All’aumentare dello spazio, aumenta anche il numero degli addetti alla sicurezza: venti per il Parco della Musica, dieci per l’ArcellaBella: «Come abbiamo sempre fatto anche per i concerti, chiederemo agli spettatori di indossare la mascherina sia in fila per l’acquisto di cibo e bevande, sia quando saranno seduti per guardare la partita» spiega Francesco Aneloni del festival ArcellaBella, dove il maxi schermo potrebbe cambiare la sua posizione abituale proprio per permettere una più sicura gestione degli spazi.

Come per la semifinale, a proiettare il match saranno anche il Chiosco di via Ludovico Ariosto, i Giardini dell’Arena, lo Sherwood festival e il Parco degli Alpini.

Non mancheranno all’appello nemmeno i maxi-schermi di piazza Caduti della Resistenza e dei Bastioni Paradiso. Per la grande occasione, invece, si aggiungono alla lista il Pride Village al Parco delle Mura e il Guitar Sound in Fiera.

Gli appuntamenti in provincia

Non si contano gli appuntamenti per tifare gli azzurri in provincia, dove gli schermi sono quasi raddoppiati rispetto a quelli della semifinale e dove molte amministrazioni comunali - a differenza di Padova - hanno deciso di farsi carico delle proiezioni. Solo a Monselice, in tema di eventi raddoppiati, al Parco Buzzaccarini si è aggiunto l’evento in Cava delle More e quello in piazza XX Settembre.

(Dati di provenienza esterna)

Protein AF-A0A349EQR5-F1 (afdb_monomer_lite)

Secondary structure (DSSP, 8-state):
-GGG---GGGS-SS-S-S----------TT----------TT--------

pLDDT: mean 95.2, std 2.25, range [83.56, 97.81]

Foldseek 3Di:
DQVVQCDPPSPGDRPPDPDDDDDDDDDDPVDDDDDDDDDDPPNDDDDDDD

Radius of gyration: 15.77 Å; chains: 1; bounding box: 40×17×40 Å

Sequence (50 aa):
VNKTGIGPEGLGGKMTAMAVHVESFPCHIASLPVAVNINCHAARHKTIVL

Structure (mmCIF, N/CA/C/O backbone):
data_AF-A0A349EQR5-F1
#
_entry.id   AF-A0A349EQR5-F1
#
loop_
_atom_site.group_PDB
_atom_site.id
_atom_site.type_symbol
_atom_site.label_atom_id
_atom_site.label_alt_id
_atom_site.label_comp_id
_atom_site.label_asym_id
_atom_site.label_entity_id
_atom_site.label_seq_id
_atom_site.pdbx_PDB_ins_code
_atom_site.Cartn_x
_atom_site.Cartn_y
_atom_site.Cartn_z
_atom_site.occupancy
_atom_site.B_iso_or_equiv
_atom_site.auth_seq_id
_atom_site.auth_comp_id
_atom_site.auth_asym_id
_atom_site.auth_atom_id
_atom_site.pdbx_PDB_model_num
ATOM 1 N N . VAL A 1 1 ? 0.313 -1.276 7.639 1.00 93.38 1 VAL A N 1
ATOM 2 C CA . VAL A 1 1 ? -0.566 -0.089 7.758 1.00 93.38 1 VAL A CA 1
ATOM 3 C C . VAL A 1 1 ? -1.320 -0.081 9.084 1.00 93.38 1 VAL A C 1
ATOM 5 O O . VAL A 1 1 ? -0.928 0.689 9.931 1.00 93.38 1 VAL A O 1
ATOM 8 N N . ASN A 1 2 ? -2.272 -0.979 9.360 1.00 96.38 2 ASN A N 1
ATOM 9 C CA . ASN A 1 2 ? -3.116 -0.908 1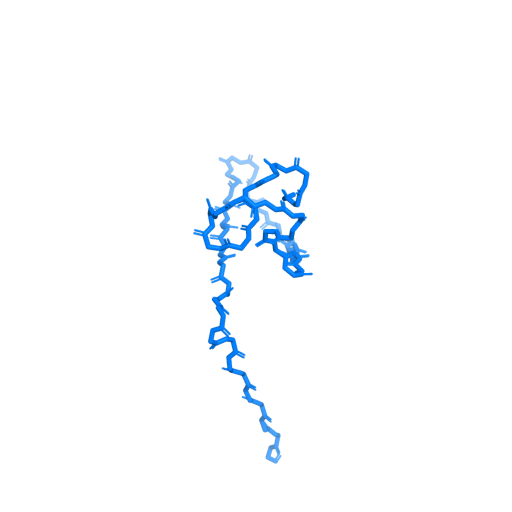0.579 1.00 96.38 2 ASN A CA 1
ATOM 10 C C . ASN A 1 2 ? -2.379 -0.845 11.935 1.00 96.38 2 ASN A C 1
ATOM 12 O O . ASN A 1 2 ? -2.877 -0.245 12.879 1.00 96.38 2 ASN A O 1
ATOM 16 N N . LYS A 1 3 ? -1.164 -1.399 12.033 1.00 97.12 3 LYS A N 1
ATOM 17 C CA . LYS A 1 3 ? -0.326 -1.298 13.241 1.00 97.12 3 LYS A CA 1
ATOM 18 C C . LYS A 1 3 ? 0.150 0.127 13.569 1.00 97.12 3 LYS A C 1
ATOM 20 O O . LYS A 1 3 ? 0.641 0.331 14.669 1.00 97.12 3 LYS A O 1
ATOM 25 N N . THR A 1 4 ? 0.030 1.096 12.657 1.00 96.38 4 THR A N 1
ATOM 26 C CA . THR A 1 4 ? 0.419 2.492 12.923 1.00 96.38 4 THR A CA 1
ATOM 27 C C . THR A 1 4 ? -0.537 3.203 13.881 1.00 96.38 4 THR A C 1
ATOM 29 O O . THR A 1 4 ? -0.188 4.257 14.394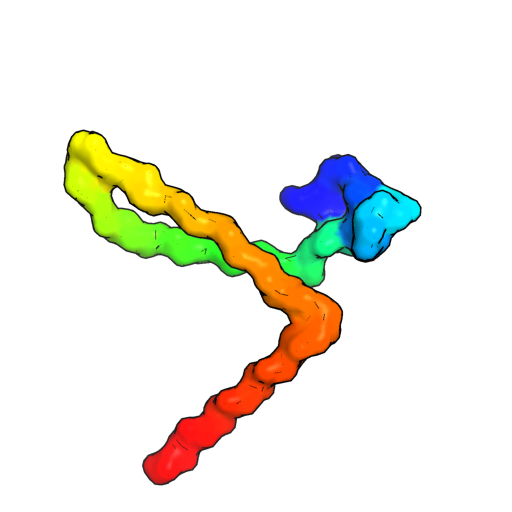 1.00 96.38 4 THR A O 1
ATOM 3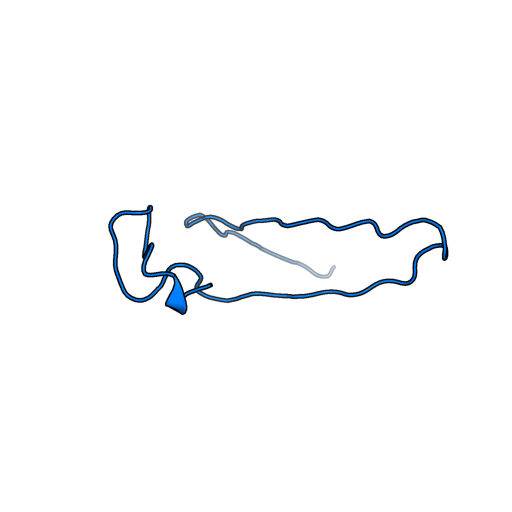2 N N . GLY A 1 5 ? -1.737 2.658 14.120 1.00 95.25 5 GLY A N 1
ATOM 33 C CA . GLY A 1 5 ? -2.709 3.224 15.062 1.00 95.25 5 GLY A CA 1
ATOM 34 C C . GLY A 1 5 ? -3.418 4.493 14.580 1.00 95.25 5 GLY A C 1
ATOM 35 O O . GLY A 1 5 ? -4.198 5.061 15.337 1.00 95.25 5 GLY A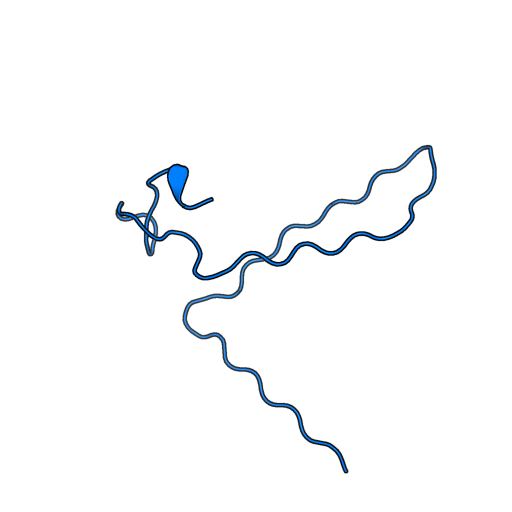 O 1
ATOM 36 N N . ILE A 1 6 ? -3.187 4.917 13.330 1.00 96.44 6 ILE A N 1
ATOM 37 C CA . ILE A 1 6 ? -3.789 6.125 12.737 1.00 96.44 6 ILE A CA 1
ATOM 38 C C . ILE A 1 6 ? -5.323 6.025 12.693 1.00 96.44 6 ILE A C 1
ATOM 40 O O . ILE A 1 6 ? -6.008 7.022 12.884 1.00 96.44 6 ILE A O 1
ATOM 44 N N . GLY A 1 7 ? -5.857 4.822 12.459 1.00 95.44 7 GLY A N 1
ATOM 45 C CA . GLY A 1 7 ? -7.295 4.554 12.372 1.00 95.44 7 GLY A CA 1
ATOM 46 C C . GLY A 1 7 ? -8.040 5.267 11.231 1.00 95.44 7 GLY A C 1
ATOM 47 O O . GLY A 1 7 ? -7.403 5.832 10.337 1.00 95.44 7 GLY A O 1
ATOM 48 N N . PRO A 1 8 ? -9.384 5.188 11.218 1.00 94.69 8 PRO A N 1
ATOM 49 C CA . PRO A 1 8 ? -10.230 5.826 10.211 1.00 94.69 8 PRO A CA 1
ATOM 50 C C . PRO A 1 8 ? -10.123 7.351 10.286 1.00 94.69 8 PRO A C 1
ATOM 52 O O . PRO A 1 8 ? -10.100 7.911 11.378 1.00 94.69 8 PRO A O 1
ATOM 55 N N . GLU A 1 9 ? -10.040 8.014 9.129 1.00 92.56 9 GLU A N 1
ATOM 56 C CA . GLU A 1 9 ? -9.971 9.486 9.012 1.00 92.56 9 GLU A CA 1
ATOM 57 C C . GLU A 1 9 ? -8.816 10.151 9.794 1.00 92.56 9 GLU A C 1
ATOM 59 O O . GLU A 1 9 ? -8.758 11.371 9.901 1.00 92.56 9 GLU A O 1
ATOM 64 N N . GLY A 1 10 ? -7.862 9.370 10.316 1.00 92.19 10 GLY A N 1
ATOM 65 C CA . GLY A 1 10 ? -6.772 9.876 11.153 1.00 92.19 10 GLY A CA 1
ATOM 66 C C . GLY A 1 10 ? -7.150 10.149 12.612 1.00 92.19 10 GLY A C 1
ATOM 67 O O . GLY A 1 10 ? -6.353 10.740 13.336 1.00 92.19 10 GLY A O 1
ATOM 68 N N . LEU A 1 11 ? -8.330 9.716 13.066 1.00 95.69 11 LEU A N 1
ATOM 69 C CA . LEU A 1 11 ? -8.843 9.972 14.421 1.00 95.69 11 LEU A CA 1
ATOM 70 C C . LEU A 1 11 ? -8.407 8.920 15.456 1.00 95.69 11 LEU A C 1
ATOM 72 O O . LEU A 1 11 ? -8.938 8.857 16.565 1.00 95.69 11 LEU A O 1
ATOM 76 N N . GLY A 1 12 ? -7.429 8.089 15.105 1.00 93.25 12 GLY A N 1
ATOM 77 C CA . GLY A 1 12 ? -6.995 6.960 15.910 1.00 93.25 12 GLY A CA 1
ATOM 78 C C . GLY A 1 12 ? -7.874 5.725 15.715 1.00 93.25 12 GLY A C 1
ATOM 79 O O . GLY A 1 12 ? -8.991 5.773 15.199 1.00 93.25 12 GLY A O 1
ATOM 80 N N . GLY A 1 13 ? -7.349 4.562 16.101 1.00 94.69 13 GLY A N 1
ATOM 81 C CA . GLY A 1 13 ? -8.093 3.302 16.088 1.00 94.69 13 GLY A CA 1
ATOM 82 C C . GLY A 1 13 ? -7.347 2.151 15.422 1.00 94.69 13 GLY A C 1
ATOM 83 O O . GLY A 1 13 ? -6.170 2.241 15.082 1.00 94.69 13 GLY A O 1
ATOM 84 N N . LYS A 1 14 ? -8.047 1.023 15.260 1.00 95.62 14 LYS A N 1
ATOM 85 C CA . LYS A 1 14 ? -7.434 -0.247 14.829 1.00 95.62 14 LYS A CA 1
ATOM 86 C C . LYS A 1 14 ? -7.319 -0.404 13.310 1.00 95.62 14 LYS A C 1
ATOM 88 O O . LYS A 1 14 ? -6.469 -1.157 12.849 1.00 95.62 14 LYS A O 1
ATOM 93 N N . MET A 1 15 ? -8.181 0.259 12.537 1.00 95.00 15 MET A N 1
ATOM 94 C CA . MET A 1 15 ? -8.327 0.025 11.096 1.00 95.00 15 MET A CA 1
ATOM 95 C C . MET A 1 15 ? -8.055 1.305 10.308 1.00 95.00 15 MET A C 1
ATOM 97 O O . MET A 1 15 ? -8.920 2.166 10.214 1.00 95.00 15 MET A O 1
ATOM 101 N N . THR A 1 16 ? -6.856 1.425 9.740 1.00 95.94 16 TH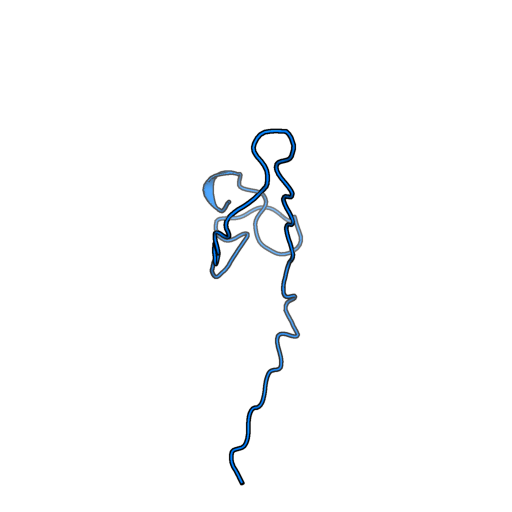R A N 1
ATOM 102 C CA . THR A 1 16 ? -6.480 2.530 8.837 1.00 95.94 16 THR A CA 1
ATOM 103 C C . THR A 1 16 ? -6.758 2.176 7.378 1.00 95.94 16 THR A C 1
ATOM 105 O O . THR A 1 16 ? -7.194 3.019 6.605 1.00 95.94 16 THR A O 1
ATOM 108 N N . ALA A 1 17 ? -6.520 0.923 6.993 1.00 96.12 17 ALA A N 1
ATOM 109 C CA . ALA A 1 17 ? -6.807 0.403 5.665 1.00 96.12 17 ALA A CA 1
ATOM 110 C C . ALA A 1 17 ? -7.632 -0.883 5.779 1.00 96.12 17 ALA A C 1
ATOM 112 O O . ALA A 1 17 ? -7.324 -1.761 6.592 1.00 96.12 17 ALA A O 1
ATOM 113 N N . MET A 1 18 ? -8.673 -0.989 4.948 1.00 95.00 18 MET A N 1
ATOM 114 C CA . MET A 1 18 ? -9.501 -2.197 4.854 1.00 95.00 18 MET A CA 1
ATOM 115 C C . MET A 1 18 ? -8.743 -3.337 4.168 1.00 95.00 18 MET A C 1
ATOM 117 O O . MET A 1 18 ? -8.787 -4.473 4.627 1.00 95.00 18 MET A O 1
ATOM 121 N N . ALA A 1 19 ? -8.007 -3.016 3.104 1.00 95.31 19 ALA A N 1
ATOM 122 C CA . ALA A 1 19 ? -7.151 -3.933 2.367 1.00 95.31 19 ALA A CA 1
ATOM 123 C C . ALA A 1 19 ? -5.947 -3.174 1.793 1.00 95.31 19 ALA A C 1
ATOM 125 O O . ALA A 1 19 ? -5.982 -1.949 1.653 1.00 95.31 19 ALA A O 1
ATOM 126 N N . VAL A 1 20 ? -4.880 -3.904 1.472 1.00 96.00 20 VAL A N 1
ATOM 127 C CA . VAL A 1 20 ? -3.703 -3.382 0.768 1.00 96.00 20 VAL A CA 1
ATOM 128 C C . VAL A 1 20 ? -3.394 -4.345 -0.367 1.00 96.00 20 VAL A C 1
ATOM 130 O O . VAL A 1 20 ? -3.191 -5.533 -0.124 1.00 96.00 20 VAL A O 1
ATOM 133 N N . HIS A 1 21 ? -3.360 -3.824 -1.589 1.00 96.50 21 HIS A N 1
ATOM 134 C CA . HIS A 1 21 ? -2.992 -4.574 -2.784 1.00 96.50 21 HIS A CA 1
ATOM 135 C C . HIS A 1 21 ? -1.600 -4.128 -3.224 1.00 96.50 21 HIS A C 1
ATOM 137 O O . HIS A 1 21 ? -1.322 -2.930 -3.268 1.00 96.50 21 HIS A O 1
ATOM 143 N N . VAL A 1 22 ? -0.722 -5.092 -3.497 1.00 97.25 22 VAL A N 1
ATOM 144 C CA . VAL A 1 22 ? 0.656 -4.845 -3.926 1.00 97.25 22 VAL A CA 1
ATOM 145 C C . VAL A 1 22 ? 0.856 -5.538 -5.261 1.00 97.25 22 VAL A C 1
ATOM 147 O O . VAL A 1 22 ? 0.683 -6.751 -5.358 1.00 97.25 22 VAL A O 1
ATOM 150 N N . GLU A 1 23 ? 1.225 -4.760 -6.270 1.00 97.31 23 GLU A N 1
ATOM 151 C CA . GLU A 1 23 ? 1.539 -5.251 -7.606 1.00 97.31 23 GLU A CA 1
ATOM 152 C C . GLU A 1 23 ? 3.003 -4.940 -7.914 1.00 97.31 23 GLU A C 1
ATOM 154 O O . GLU A 1 23 ? 3.495 -3.846 -7.631 1.00 97.31 23 GLU A O 1
ATOM 159 N N . SER A 1 24 ? 3.710 -5.923 -8.462 1.00 96.81 24 SER A N 1
ATOM 160 C CA . SER A 1 24 ? 5.128 -5.823 -8.799 1.00 96.81 24 SER A CA 1
ATOM 161 C C . SER A 1 24 ? 5.320 -5.976 -10.300 1.00 96.81 24 SER A C 1
ATOM 163 O O . SER A 1 24 ? 4.798 -6.919 -10.893 1.00 96.81 24 SER A O 1
ATOM 165 N N . PHE A 1 25 ? 6.130 -5.098 -10.886 1.00 96.94 25 PHE A N 1
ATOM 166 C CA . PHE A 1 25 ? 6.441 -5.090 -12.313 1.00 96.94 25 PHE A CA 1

Partecipatissimo saranno sicuramente il ritrovo al Movida Park di Montegrotto Terme, quello nei giardini Camerini di Piazzola sul Brenta, e ancora il tifo collettivo alla festa in piazza del municipio a Borgoricco. E ancora, schermi accesi a Carmignano, Teolo, Piove di Sacco, Tribano, San Giorgio delle Pertiche, Codevigo, Cadoneghe.

Nelle ultime ore sono stati confermati maxi-schermi a Codiverno di Vigonza e nel centro parrocchiale della stessa Vigonza, nel parco di Villa Valmarana a Noventa Padovana, davanti alla scuola elementare di Villa del Conte, in centro parrocchiale a Conselve e in quello di Brugine.